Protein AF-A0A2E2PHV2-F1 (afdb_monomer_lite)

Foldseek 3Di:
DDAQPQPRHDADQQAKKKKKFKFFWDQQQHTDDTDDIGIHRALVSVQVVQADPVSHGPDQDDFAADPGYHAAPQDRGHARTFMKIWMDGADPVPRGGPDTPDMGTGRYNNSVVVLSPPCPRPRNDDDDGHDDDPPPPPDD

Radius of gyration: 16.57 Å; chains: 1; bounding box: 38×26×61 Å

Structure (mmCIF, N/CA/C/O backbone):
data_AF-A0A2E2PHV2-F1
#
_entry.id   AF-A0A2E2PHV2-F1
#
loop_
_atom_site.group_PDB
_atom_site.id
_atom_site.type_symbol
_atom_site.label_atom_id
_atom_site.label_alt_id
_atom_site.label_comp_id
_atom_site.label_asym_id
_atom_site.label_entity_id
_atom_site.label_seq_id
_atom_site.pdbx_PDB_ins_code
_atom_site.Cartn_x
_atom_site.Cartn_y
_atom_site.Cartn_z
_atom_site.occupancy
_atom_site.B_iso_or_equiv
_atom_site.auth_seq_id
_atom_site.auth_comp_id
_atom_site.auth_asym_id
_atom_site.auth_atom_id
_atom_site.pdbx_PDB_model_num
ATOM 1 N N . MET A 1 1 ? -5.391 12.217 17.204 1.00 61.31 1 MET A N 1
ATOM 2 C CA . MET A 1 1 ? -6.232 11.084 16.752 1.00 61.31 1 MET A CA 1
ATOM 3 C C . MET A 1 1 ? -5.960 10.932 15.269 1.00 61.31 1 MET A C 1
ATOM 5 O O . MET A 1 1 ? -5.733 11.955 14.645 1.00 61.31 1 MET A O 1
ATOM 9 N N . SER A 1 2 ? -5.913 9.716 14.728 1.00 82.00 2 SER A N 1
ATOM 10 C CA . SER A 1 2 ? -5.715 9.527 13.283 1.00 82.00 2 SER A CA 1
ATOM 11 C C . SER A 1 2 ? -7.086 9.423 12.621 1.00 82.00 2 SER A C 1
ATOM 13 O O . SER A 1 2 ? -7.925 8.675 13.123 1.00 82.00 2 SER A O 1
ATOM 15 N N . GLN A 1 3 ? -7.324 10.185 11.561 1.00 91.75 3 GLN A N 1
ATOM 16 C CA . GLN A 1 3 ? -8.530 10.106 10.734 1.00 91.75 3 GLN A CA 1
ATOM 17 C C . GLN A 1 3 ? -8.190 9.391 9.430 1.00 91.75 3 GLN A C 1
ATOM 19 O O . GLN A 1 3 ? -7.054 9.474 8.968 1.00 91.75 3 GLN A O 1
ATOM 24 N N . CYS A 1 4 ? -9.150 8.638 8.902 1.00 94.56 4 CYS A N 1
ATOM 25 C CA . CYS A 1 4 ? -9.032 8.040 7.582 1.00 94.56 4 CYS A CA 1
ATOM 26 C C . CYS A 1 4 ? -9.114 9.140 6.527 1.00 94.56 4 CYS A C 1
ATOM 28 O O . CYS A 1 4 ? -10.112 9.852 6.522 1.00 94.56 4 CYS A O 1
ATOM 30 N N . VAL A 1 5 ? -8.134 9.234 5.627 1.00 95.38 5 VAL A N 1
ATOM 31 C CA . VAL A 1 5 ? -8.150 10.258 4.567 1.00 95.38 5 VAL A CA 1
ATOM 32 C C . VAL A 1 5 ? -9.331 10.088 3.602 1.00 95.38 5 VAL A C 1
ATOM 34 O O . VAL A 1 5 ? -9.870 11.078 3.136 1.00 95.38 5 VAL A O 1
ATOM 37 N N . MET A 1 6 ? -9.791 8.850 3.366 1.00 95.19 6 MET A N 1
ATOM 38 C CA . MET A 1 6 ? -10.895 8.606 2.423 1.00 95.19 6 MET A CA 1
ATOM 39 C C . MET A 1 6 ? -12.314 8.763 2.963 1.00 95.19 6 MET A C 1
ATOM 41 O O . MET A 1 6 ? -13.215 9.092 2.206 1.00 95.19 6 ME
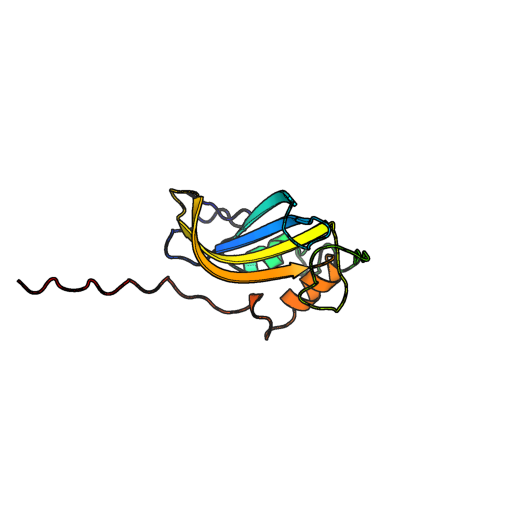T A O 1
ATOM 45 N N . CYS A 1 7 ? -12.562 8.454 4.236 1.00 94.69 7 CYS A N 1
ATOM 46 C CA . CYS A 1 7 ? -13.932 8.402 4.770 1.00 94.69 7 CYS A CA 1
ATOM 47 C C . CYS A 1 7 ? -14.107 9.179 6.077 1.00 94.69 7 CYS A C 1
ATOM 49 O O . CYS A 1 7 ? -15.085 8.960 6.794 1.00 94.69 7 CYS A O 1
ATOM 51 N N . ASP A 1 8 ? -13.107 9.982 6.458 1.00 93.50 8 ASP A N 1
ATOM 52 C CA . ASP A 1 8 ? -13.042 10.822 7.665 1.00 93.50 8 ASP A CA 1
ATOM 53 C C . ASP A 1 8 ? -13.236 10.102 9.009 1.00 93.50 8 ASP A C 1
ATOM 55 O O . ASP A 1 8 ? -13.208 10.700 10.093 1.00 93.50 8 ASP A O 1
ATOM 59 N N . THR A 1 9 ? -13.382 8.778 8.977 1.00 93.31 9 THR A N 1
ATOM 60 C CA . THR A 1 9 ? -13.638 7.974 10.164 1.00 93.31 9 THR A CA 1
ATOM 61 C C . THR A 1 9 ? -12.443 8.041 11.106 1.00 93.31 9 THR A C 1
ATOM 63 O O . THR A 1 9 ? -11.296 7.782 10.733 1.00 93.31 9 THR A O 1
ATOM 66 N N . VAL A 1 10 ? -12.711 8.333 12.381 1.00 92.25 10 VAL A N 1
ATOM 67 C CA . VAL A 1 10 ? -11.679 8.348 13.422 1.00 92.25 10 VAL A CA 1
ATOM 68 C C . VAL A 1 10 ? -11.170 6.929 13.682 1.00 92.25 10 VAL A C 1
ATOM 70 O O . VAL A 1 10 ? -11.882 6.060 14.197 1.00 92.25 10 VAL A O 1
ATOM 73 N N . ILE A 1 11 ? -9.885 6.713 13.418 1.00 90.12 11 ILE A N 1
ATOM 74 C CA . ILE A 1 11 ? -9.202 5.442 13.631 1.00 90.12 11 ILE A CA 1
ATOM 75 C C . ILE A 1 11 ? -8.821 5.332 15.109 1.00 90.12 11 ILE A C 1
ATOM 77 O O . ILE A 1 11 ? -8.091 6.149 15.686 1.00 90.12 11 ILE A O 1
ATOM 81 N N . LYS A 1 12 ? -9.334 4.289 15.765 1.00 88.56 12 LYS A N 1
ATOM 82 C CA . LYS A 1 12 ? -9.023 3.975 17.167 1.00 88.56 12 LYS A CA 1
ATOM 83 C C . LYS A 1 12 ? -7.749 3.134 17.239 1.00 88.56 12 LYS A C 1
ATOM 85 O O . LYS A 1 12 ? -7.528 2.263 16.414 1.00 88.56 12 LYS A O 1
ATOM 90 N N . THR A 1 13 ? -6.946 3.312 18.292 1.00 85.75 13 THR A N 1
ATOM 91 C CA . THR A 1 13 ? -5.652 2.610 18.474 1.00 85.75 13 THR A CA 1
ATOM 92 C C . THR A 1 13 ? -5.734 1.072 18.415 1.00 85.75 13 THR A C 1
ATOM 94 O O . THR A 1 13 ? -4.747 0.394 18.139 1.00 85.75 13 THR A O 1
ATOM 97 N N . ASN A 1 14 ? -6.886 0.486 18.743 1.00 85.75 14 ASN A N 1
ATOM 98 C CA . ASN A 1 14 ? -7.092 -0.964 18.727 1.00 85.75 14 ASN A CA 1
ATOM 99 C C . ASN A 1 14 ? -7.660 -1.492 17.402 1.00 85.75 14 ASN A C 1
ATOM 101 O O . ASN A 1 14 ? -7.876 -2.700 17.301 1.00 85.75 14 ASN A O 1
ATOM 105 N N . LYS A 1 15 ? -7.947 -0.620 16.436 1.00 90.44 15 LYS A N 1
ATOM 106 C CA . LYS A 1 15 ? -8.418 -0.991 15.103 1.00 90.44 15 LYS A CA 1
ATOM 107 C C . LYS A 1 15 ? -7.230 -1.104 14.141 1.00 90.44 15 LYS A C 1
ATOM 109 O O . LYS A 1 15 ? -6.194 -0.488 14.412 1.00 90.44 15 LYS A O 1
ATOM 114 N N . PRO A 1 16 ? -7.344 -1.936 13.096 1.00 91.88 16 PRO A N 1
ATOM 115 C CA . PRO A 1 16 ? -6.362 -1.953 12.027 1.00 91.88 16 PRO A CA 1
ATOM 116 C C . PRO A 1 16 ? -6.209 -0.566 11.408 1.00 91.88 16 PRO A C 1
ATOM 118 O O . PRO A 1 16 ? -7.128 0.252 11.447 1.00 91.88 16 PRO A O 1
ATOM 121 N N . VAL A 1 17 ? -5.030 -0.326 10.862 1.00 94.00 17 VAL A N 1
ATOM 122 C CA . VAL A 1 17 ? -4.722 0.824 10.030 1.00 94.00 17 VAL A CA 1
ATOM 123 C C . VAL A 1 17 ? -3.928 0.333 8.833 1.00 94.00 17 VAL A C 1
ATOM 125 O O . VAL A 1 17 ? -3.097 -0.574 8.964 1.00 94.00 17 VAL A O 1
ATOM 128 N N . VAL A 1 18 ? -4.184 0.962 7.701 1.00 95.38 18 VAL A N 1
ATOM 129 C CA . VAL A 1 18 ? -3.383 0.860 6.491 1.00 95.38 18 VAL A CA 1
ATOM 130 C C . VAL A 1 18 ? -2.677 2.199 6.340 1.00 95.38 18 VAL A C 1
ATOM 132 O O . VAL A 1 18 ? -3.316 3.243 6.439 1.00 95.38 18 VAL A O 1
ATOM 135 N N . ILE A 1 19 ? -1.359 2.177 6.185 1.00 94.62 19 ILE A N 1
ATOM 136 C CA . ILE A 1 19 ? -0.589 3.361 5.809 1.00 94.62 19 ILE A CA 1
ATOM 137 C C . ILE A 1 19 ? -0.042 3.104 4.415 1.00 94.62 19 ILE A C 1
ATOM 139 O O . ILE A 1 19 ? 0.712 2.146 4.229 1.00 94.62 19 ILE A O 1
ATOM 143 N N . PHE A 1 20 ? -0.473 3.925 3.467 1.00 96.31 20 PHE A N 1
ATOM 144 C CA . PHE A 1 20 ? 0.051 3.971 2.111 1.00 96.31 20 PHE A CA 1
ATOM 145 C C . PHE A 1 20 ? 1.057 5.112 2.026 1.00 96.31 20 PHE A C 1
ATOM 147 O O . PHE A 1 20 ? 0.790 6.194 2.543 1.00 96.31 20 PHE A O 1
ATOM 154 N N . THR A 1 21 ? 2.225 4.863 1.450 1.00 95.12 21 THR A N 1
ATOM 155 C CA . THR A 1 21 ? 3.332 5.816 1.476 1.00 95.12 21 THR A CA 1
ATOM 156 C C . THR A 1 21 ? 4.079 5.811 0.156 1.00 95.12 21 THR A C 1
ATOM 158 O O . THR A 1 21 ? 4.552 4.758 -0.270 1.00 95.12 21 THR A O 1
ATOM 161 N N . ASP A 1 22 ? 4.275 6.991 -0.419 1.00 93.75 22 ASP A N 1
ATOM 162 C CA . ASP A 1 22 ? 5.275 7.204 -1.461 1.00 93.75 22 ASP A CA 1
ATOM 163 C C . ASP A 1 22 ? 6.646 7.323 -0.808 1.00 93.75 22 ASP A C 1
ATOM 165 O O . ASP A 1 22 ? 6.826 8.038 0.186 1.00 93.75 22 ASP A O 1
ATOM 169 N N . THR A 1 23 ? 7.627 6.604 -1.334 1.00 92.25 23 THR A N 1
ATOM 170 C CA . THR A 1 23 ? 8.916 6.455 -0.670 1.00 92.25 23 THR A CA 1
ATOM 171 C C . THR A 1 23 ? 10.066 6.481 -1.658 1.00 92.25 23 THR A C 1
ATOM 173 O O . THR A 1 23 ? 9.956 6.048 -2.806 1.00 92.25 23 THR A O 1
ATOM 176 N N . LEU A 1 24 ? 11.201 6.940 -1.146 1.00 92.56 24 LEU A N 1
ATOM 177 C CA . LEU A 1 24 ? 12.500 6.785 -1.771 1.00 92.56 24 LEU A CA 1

> **TASK STATEMENT**: From the line holding "ATOM 70 O O" to the line holding "ATOM 122 C CA", inclusive, restate each line above exactly as written.

> **OUTPUT FOR THIS EXERCISE**:
ATOM 70 O O . VAL A 1 10 ? -11.882 6.060 14.197 1.00 92.25 10 VAL A O 1
ATOM 73 N N . ILE A 1 11 ? -9.885 6.713 13.418 1.00 90.12 11 ILE A N 1
ATOM 74 C CA . ILE A 1 11 ? -9.202 5.442 13.631 1.00 90.12 11 ILE A CA 1
ATOM 75 C C . ILE A 1 11 ? -8.821 5.332 15.109 1.00 90.12 11 ILE A C 1
ATOM 77 O O . ILE A 1 11 ? -8.091 6.149 15.686 1.00 90.12 11 ILE A O 1
ATOM 81 N N . LYS A 1 12 ? -9.334 4.289 15.765 1.00 88.56 12 LYS A N 1
ATOM 82 C CA . LYS A 1 12 ? -9.023 3.975 17.167 1.00 88.56 12 LYS A CA 1
ATOM 83 C C . LYS A 1 12 ? -7.749 3.134 17.239 1.00 88.56 12 LYS A C 1
ATOM 85 O O . LYS A 1 12 ? -7.528 2.263 16.414 1.00 88.56 12 LYS A O 1
ATOM 90 N N . THR A 1 13 ? -6.946 3.312 18.292 1.00 85.75 13 THR A N 1
ATOM 91 C CA . THR A 1 13 ? -5.652 2.610 18.474 1.00 85.75 13 THR A CA 1
ATOM 92 C C . THR A 1 13 ? -5.734 1.072 18.415 1.00 85.75 13 THR A C 1
ATOM 94 O O . THR A 1 13 ? -4.747 0.394 18.139 1.00 85.75 13 THR A O 1
ATOM 97 N N . ASN A 1 14 ? -6.886 0.486 18.743 1.00 85.75 14 ASN A N 1
ATOM 98 C CA . ASN A 1 14 ? -7.092 -0.964 18.727 1.00 85.75 14 ASN A CA 1
ATOM 99 C C . ASN A 1 14 ? -7.660 -1.492 17.402 1.00 85.75 14 ASN A C 1
ATOM 101 O O . ASN A 1 14 ? -7.876 -2.700 17.301 1.00 85.75 14 ASN A O 1
ATOM 105 N N . LYS A 1 15 ? -7.947 -0.620 16.436 1.00 90.44 15 LYS A N 1
ATOM 106 C CA . LYS A 1 15 ? -8.418 -0.991 15.103 1.00 90.44 15 LYS A CA 1
ATOM 107 C C . LYS A 1 15 ? -7.230 -1.104 14.141 1.00 90.44 15 LYS A C 1
ATOM 109 O O . LYS A 1 15 ? -6.194 -0.488 14.412 1.00 90.44 15 LYS A O 1
ATOM 114 N N . PRO A 1 16 ? -7.344 -1.936 13.096 1.00 91.88 16 PRO A N 1
ATOM 115 C CA . PRO A 1 16 ? -6.362 -1.953 12.027 1.00 91.88 16 PRO A CA 1
ATOM 116 C C . PRO A 1 16 ? -6.209 -0.566 11.408 1.00 91.88 16 PRO A C 1
ATOM 118 O O . PRO A 1 16 ? -7.128 0.252 11.447 1.00 91.88 16 PRO A O 1
ATOM 121 N N . VAL A 1 17 ? -5.030 -0.326 10.862 1.00 94.00 17 VAL A N 1
ATOM 122 C CA . VAL A 1 17 ? -4.722 0.824 10.030 1.00 94.00 17 VAL A CA 1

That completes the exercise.